A troubled Florissant nursing home and its owners are being sued for the wrongful death of an 85-year-old man.
Ronald Taylor developed bed sores and died at Rancho Rehabilitation Healthcare Center in 2022 due to negligence and inadequate care he received at the skilled nursing facility, according to a lawsuit filed last week in St. Louis County Circuit Court by his sister.
Rancho Rehabilitation & Healthcare Center, located at 615 Rancho Lane, is owned by Jack Wolf, who is referred to in court documents as Jack Wolf, who is accused of creating “budgets and staffing strategies that minimized the number, quality, safety, training and oversight of employees in order to maximize profits.”
According to the lawsuit, Taylor was admitted to the facility in March 2022. Her condition deteriorated and she developed staged pressure wounds, or bed sores, in September. Staff failed to address Taylor’s condition, and Taylor died at Rancho Rehabilitation Healthcare Center on Nov. 15, 2022, the lawsuit alleges.
Anyone else reading this…
“(Taylor) was subjected to abusive and negligent treatment and Defendants made no or inadequate changes to his care to protect him from injury,” and his injuries and death were foreseeable, the lawsuit states.
The lawsuit also names New Jersey-based management companies Luxor Healthcare LLC, Rancho Propco LLC and MO Operations Holdings LLC, all of which provide health care services at the Florissant nursing home and have ties to Wolf.
In 2021, Luxor Healthcare acquired Rancho Rehabilitation and Healthcare Center, Beauvais Rehabilitation and Healthcare Center in the Shaw area, and Hillside Rehabilitation and Healthcare Center in the Baden area.
Union workers at three facilities in the Luxor area have been in a stalemate for months with the operator over a new contract, with the original agreement expiring in May.
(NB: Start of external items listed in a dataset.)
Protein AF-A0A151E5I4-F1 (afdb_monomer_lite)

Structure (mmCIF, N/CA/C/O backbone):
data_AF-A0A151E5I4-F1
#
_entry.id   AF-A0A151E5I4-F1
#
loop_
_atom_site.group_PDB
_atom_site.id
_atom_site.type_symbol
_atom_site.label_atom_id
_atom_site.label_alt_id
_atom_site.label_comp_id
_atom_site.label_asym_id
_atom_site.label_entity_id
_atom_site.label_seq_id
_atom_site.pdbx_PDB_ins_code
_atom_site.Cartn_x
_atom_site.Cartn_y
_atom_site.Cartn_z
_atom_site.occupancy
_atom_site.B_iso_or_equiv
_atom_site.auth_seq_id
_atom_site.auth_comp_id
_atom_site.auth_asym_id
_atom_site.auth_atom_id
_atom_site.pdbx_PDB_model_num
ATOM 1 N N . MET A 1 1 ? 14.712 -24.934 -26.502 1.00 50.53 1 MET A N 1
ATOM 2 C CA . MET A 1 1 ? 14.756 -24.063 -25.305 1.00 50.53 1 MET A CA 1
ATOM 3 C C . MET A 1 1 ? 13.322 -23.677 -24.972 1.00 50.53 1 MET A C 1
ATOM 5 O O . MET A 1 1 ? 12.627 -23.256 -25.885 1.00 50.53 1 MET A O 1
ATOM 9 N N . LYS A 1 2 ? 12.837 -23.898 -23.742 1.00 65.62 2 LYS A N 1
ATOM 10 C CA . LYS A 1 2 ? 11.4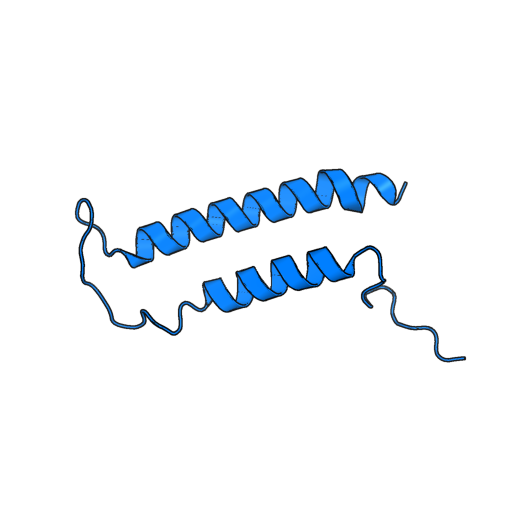75 -23.478 -23.364 1.00 65.62 2 LYS A CA 1
ATOM 11 C C . LYS A 1 2 ? 11.455 -21.954 -23.266 1.00 65.62 2 LYS A C 1
ATOM 13 O O . LYS A 1 2 ? 12.140 -21.395 -22.415 1.00 65.62 2 LYS A O 1
ATOM 18 N N . THR A 1 3 ? 10.707 -21.300 -24.143 1.00 81.31 3 THR A N 1
ATOM 19 C CA . THR A 1 3 ? 10.391 -19.880 -24.009 1.00 81.31 3 THR A CA 1
ATOM 20 C C . THR A 1 3 ? 9.490 -19.726 -22.791 1.00 81.31 3 THR A C 1
ATOM 22 O O . THR A 1 3 ? 8.435 -20.356 -22.703 1.00 81.31 3 THR A O 1
ATOM 25 N N . LEU A 1 4 ? 9.941 -18.955 -21.804 1.00 82.81 4 LEU A N 1
ATOM 26 C CA . LEU A 1 4 ? 9.094 -18.605 -20.671 1.00 82.81 4 LEU A CA 1
ATOM 27 C C . LEU A 1 4 ? 7.898 -17.779 -21.178 1.00 82.81 4 LEU A C 1
ATOM 29 O O . LEU A 1 4 ? 8.043 -17.043 -22.159 1.00 82.81 4 LEU A O 1
ATOM 33 N N . PRO A 1 5 ? 6.720 -17.906 -20.549 1.00 84.94 5 PRO A N 1
ATOM 34 C CA . PRO A 1 5 ? 5.560 -17.109 -20.926 1.00 84.94 5 PRO A CA 1
ATOM 35 C C . PRO A 1 5 ? 5.822 -15.616 -20.688 1.00 84.94 5 PRO A C 1
ATOM 37 O O . PRO A 1 5 ? 6.575 -15.249 -19.787 1.00 84.94 5 PRO A O 1
ATOM 40 N N . PHE A 1 6 ? 5.173 -14.752 -21.474 1.00 78.00 6 PHE A N 1
ATOM 41 C CA . PHE A 1 6 ? 5.390 -13.297 -21.441 1.00 78.00 6 PHE A CA 1
ATOM 42 C C . PHE A 1 6 ? 5.076 -12.655 -20.077 1.00 78.00 6 PHE A C 1
ATOM 44 O O . PHE A 1 6 ? 5.601 -11.595 -19.756 1.00 78.00 6 PHE A O 1
ATOM 51 N N . TRP A 1 7 ? 4.245 -13.308 -19.260 1.00 76.62 7 TRP A N 1
ATOM 52 C CA . TRP A 1 7 ? 3.909 -12.877 -17.904 1.00 76.62 7 TRP A CA 1
ATOM 53 C C . TRP A 1 7 ? 4.928 -13.321 -16.845 1.00 76.62 7 TRP A C 1
ATOM 55 O O . TRP A 1 7 ? 4.741 -13.042 -15.667 1.00 76.62 7 TRP A O 1
ATOM 65 N N . PHE A 1 8 ? 5.962 -14.090 -17.195 1.00 84.75 8 PHE A N 1
ATOM 66 C CA . PHE A 1 8 ? 6.873 -14.631 -16.189 1.00 84.75 8 PHE A CA 1
ATOM 67 C C . PHE A 1 8 ? 7.778 -13.523 -15.628 1.00 84.75 8 PHE A C 1
ATOM 69 O O . PHE A 1 8 ? 8.322 -12.731 -16.405 1.00 84.75 8 PHE A O 1
ATOM 76 N N . PRO A 1 9 ? 7.972 -13.446 -14.298 1.00 83.56 9 PRO A N 1
ATOM 77 C CA . PRO A 1 9 ? 8.759 -12.378 -13.714 1.00 83.56 9 PRO A CA 1
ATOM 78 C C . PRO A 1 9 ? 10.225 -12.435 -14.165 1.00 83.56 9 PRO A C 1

All three of Luxor’s nursing homes have received one-star ratings from the Centers for Medicare & Medicaid Services, and state inspectors have given each facility an “immediate hazard” warning, the most serious level, in the past year.
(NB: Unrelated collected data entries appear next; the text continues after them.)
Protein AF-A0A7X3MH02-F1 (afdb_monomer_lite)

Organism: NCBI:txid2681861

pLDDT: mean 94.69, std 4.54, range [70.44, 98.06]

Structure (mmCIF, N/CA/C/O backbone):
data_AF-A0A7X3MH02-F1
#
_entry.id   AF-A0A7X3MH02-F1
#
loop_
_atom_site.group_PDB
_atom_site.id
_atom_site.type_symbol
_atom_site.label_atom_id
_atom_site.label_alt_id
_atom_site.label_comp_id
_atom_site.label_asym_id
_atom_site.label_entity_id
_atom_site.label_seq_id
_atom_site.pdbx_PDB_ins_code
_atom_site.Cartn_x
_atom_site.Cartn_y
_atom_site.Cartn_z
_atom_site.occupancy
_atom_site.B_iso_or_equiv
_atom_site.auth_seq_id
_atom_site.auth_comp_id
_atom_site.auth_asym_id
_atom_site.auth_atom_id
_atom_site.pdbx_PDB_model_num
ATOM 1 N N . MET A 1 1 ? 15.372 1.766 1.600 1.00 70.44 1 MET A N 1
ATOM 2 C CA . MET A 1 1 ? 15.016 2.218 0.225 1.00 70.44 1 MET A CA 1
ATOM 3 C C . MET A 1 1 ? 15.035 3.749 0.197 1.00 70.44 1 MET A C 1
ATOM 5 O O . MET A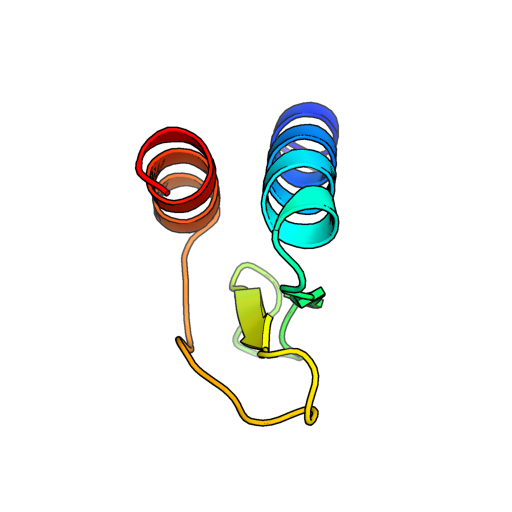 1 1 ? 14.913 4.345 1.262 1.00 70.44 1 MET A O 1
ATOM 9 N N . LEU A 1 2 ? 15.230 4.412 -0.951 1.00 82.06 2 LEU A N 1
ATOM 10 C CA . LEU A 1 2 ? 15.001 5.867 -1.010 1.00 82.06 2 LEU A CA 1
ATOM 11 C C . LEU A 1 2 ? 13.515 6.136 -0.682 1.00 82.06 2 LEU A C 1
ATOM 13 O O . LEU A 1 2 ? 12.667 5.393 -1.163 1.00 82.06 2 LEU A O 1
ATOM 17 N N . PHE A 1 3 ? 13.217 7.142 0.148 1.00 87.25 3 PHE A N 1
ATOM 18 C CA . PHE A 1 3 ? 11.856 7.511 0.594 1.00 87.25 3 PHE A CA 1
ATOM 19 C C . PHE A 1 3 ? 11.099 6.483 1.455 1.00 87.25 3 PHE A C 1
ATOM 21 O O . PHE A 1 3 ? 9.877 6.533 1.565 1.00 87.25 3 PHE A O 1
ATOM 28 N N . GLU A 1 4 ? 11.796 5.536 2.088 1.00 91.56 4 GLU A N 1
ATOM 29 C CA . GLU A 1 4 ? 11.163 4.464 2.877 1.00 91.56 4 GLU A CA 1
ATOM 30 C C . GLU A 1 4 ? 10.236 4.979 3.990 1.00 91.56 4 GLU A C 1
ATOM 32 O O . GLU A 1 4 ? 9.180 4.398 4.244 1.00 91.56 4 GLU A O 1
ATOM 37 N N . LYS A 1 5 ? 10.606 6.085 4.645 1.00 95.81 5 LYS A N 1
ATOM 38 C CA . LYS A 1 5 ? 9.786 6.683 5.702 1.00 95.81 5 LYS A CA 1
ATOM 39 C C . LYS A 1 5 ? 8.502 7.279 5.124 1.00 95.81 5 LYS A C 1
ATOM 41 O O . LYS A 1 5 ? 7.428 7.042 5.665 1.00 95.81 5 LYS A O 1
ATOM 46 N N . GLU A 1 6 ? 8.617 8.027 4.036 1.00 95.12 6 GLU A N 1
ATOM 47 C CA . GLU A 1 6 ? 7.515 8.697 3.351 1.00 95.12 6 GLU A CA 1
ATOM 48 C C . GLU A 1 6 ? 6.539 7.688 2.741 1.00 95.12 6 GLU A C 1
ATOM 50 O O . GLU A 1 6 ? 5.328 7.852 2.880 1.00 95.12 6 GLU A O 1
ATOM 55 N N . ILE A 1 7 ? 7.059 6.608 2.148 1.00 95.56 7 ILE A N 1
ATOM 56 C CA . ILE A 1 7 ? 6.255 5.483 1.657 1.00 95.56 7 ILE A CA 1
ATOM 57 C C . ILE A 1 7 ? 5.468 4.883 2.821 1.00 95.56 7 ILE A C 1
ATOM 59 O O . ILE A 1 7 ? 4.244 4.831 2.768 1.00 95.56 7 ILE A O 1
ATOM 63 N N . ARG A 1 8 ? 6.131 4.533 3.930 1.00 96.44 8 ARG A N 1
ATOM 64 C CA . ARG A 1 8 ? 5.455 3.954 5.100 1.00 96.44 8 ARG A CA 1
ATOM 65 C C . ARG A 1 8 ? 4.416 4.897 5.714 1.00 96.44 8 ARG A C 1
ATOM 67 O O . ARG A 1 8 ? 3.391 4.456 6.232 1.00 96.44 8 ARG A O 1
ATOM 74 N N . GLU A 1 9 ? 4.659 6.203 5.700 1.00 97.62 9 GLU A N 1
ATOM 75 C CA . GLU A 1 9 ? 3.670 7.195 6.131 1.00 97.62 9 GLU A CA 1
ATOM 76 C C . GLU A 1 9 ? 2.455 7.240 5.194 1.00 97.62 9 GLU A C 1
ATOM 78 O O . GLU A 1 9 ? 1.323 7.276 5.685 1.00 97.62 9 GLU A O 1
ATOM 83 N N . ALA A 1 10 ? 2.670 7.193 3.877 1.00 97.25 10 ALA A N 1
ATOM 84 C CA . ALA A 1 10 ? 1.605 7.125 2.879 1.00 97.25 10 ALA A CA 1
ATOM 85 C C . ALA A 1 10 ? 0.769 5.843 3.029 1.00 97.25 10 ALA A C 1
ATOM 87 O O . ALA A 1 10 ? -0.458 5.914 3.117 1.00 97.25 10 ALA A O 1
ATOM 88 N N . GLU A 1 11 ? 1.427 4.690 3.177 1.00 97.25 11 GLU A N 1
ATOM 89 C CA . GLU A 1 11 ? 0.791 3.396 3.448 1.00 97.25 11 GLU A CA 1
ATOM 90 C C . GLU A 1 11 ? -0.095 3.456 4.693 1.00 97.25 11 GLU A C 1
ATOM 92 O O . GLU A 1 11 ? -1.257 3.062 4.653 1.00 97.25 11 GLU A O 1
ATOM 97 N N . ASN A 1 12 ? 0.408 4.017 5.796 1.00 98.00 12 ASN A N 1
ATOM 98 C CA . ASN A 1 12 ? -0.361 4.141 7.034 1.00 98.00 12 ASN A CA 1
ATOM 99 C C . ASN A 1 12 ? -1.594 5.048 6.886 1.00 98.00 12 ASN A C 1
ATOM 101 O O . ASN A 1 12 ? -2.623 4.791 7.516 1.00 98.00 12 ASN A O 1
ATOM 105 N N . LYS A 1 13 ? -1.505 6.131 6.103 1.00 97.88 13 LYS A N 1
ATOM 106 C CA . LYS A 1 13 ? -2.645 7.028 5.841 1.00 97.88 13 LYS A CA 1
ATOM 107 C C . LYS A 1 13 ? -3.725 6.325 5.023 1.00 97.88 13 LYS A C 1
ATOM 109 O O . LYS A 1 13 ? -4.898 6.407 5.386 1.00 97.88 13 LYS A O 1
ATOM 114 N N . LEU A 1 14 ? -3.318 5.613 3.975 1.00 97.62 14 LEU A N 1
ATOM 115 C CA . LEU A 1 14 ? -4.204 4.847 3.099 1.00 97.62 14 LEU A CA 1
ATOM 116 C C . LEU A 1 14 ? -4.835 3.656 3.835 1.00 97.62 14 LEU A C 1
ATOM 118 O O . LEU A 1 14 ? -6.046 3.453 3.760 1.00 97.62 14 LEU A O 1
ATOM 122 N N . ASN A 1 15 ? -4.059 2.948 4.657 1.00 97.25 15 ASN A N 1
ATOM 123 C CA . ASN A 1 15 ? -4.540 1.820 5.454 1.00 97.25 15 ASN A CA 1
ATOM 124 C C . ASN A 1 15 ? -5.627 2.209 6.456 1.00 97.25 15 ASN A C 1
ATOM 126 O O . ASN A 1 15 ? -6.643 1.524 6.562 1.00 97.25 15 ASN A O 1
ATOM 130 N N . LYS A 1 16 ? -5.494 3.367 7.113 1.00 97.12 16 LYS A N 1
ATOM 131 C CA . LYS A 1 16 ? -6.550 3.917 7.985 1.00 97.12 16 LYS A CA 1
ATOM 132 C C . LYS A 1 16 ? -7.869 4.197 7.253 1.00 97.12 16 LYS A C 1
ATOM 134 O O . LYS A 1 16 ? -8.887 4.380 7.914 1.00 97.12 16 LYS A O 1
ATOM 139 N N . LYS A 1 17 ? -7.848 4.251 5.919 1.00 96.19 17 LYS A N 1
ATOM 140 C CA . LYS A 1 17 ? -9.006 4.496 5.047 1.00 96.19 17 LYS A CA 1
ATOM 141 C C . LYS A 1 17 ? -9.509 3.223 4.362 1.00 96.19 17 LYS A C 1
ATOM 143 O O . LYS A 1 17 ? -10.428 3.300 3.558 1.00 96.19 17 LYS A O 1
ATOM 148 N N . GLY A 1 18 ? -8.947 2.064 4.713 1.00 96.62 18 GLY A N 1
ATOM 149 C CA . GLY A 1 18 ? -9.337 0.768 4.159 1.00 96.62 18 GLY A CA 1
ATOM 150 C C . GLY A 1 18 ? -8.643 0.415 2.845 1.00 96.62 18 GLY A C 1
ATOM 151 O O . GLY A 1 18 ? -9.087 -0.507 2.169 1.00 96.62 18 GLY A O 1
ATOM 152 N N . PHE A 1 19 ? -7.572 1.127 2.484 1.00 97.88 19 PHE A N 1
ATOM 153 C CA . PHE A 1 19 ? -6.776 0.825 1.298 1.00 97.88 19 PHE A CA 1
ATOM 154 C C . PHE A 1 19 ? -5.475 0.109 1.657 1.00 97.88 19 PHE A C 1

The report cited issues including residents not receiving their medication on time, nurses and doctors not examining residents properly, expired medication in the medication room, raw food being served, inadequate pest control and damaged and dirty floors and walls.
Luxor’s website does not list which nursing homes the company is involved with, but in addition to the three facilities in the St. Louis area, CEO Wolf and President Asher Marx also have stakes in eight other nursing homes in Missouri, according to CMS records.
Neither Rancho Rehabilitation Healthcare Center nor Luxor Healthcare immediately responded to requests for comment.
Taylor’s sister, Joyce Carpenter, is suing the Florissant nursing home for both wrongful death and loss of chance for recovery and survival. The lawsuit seeks a jury trial.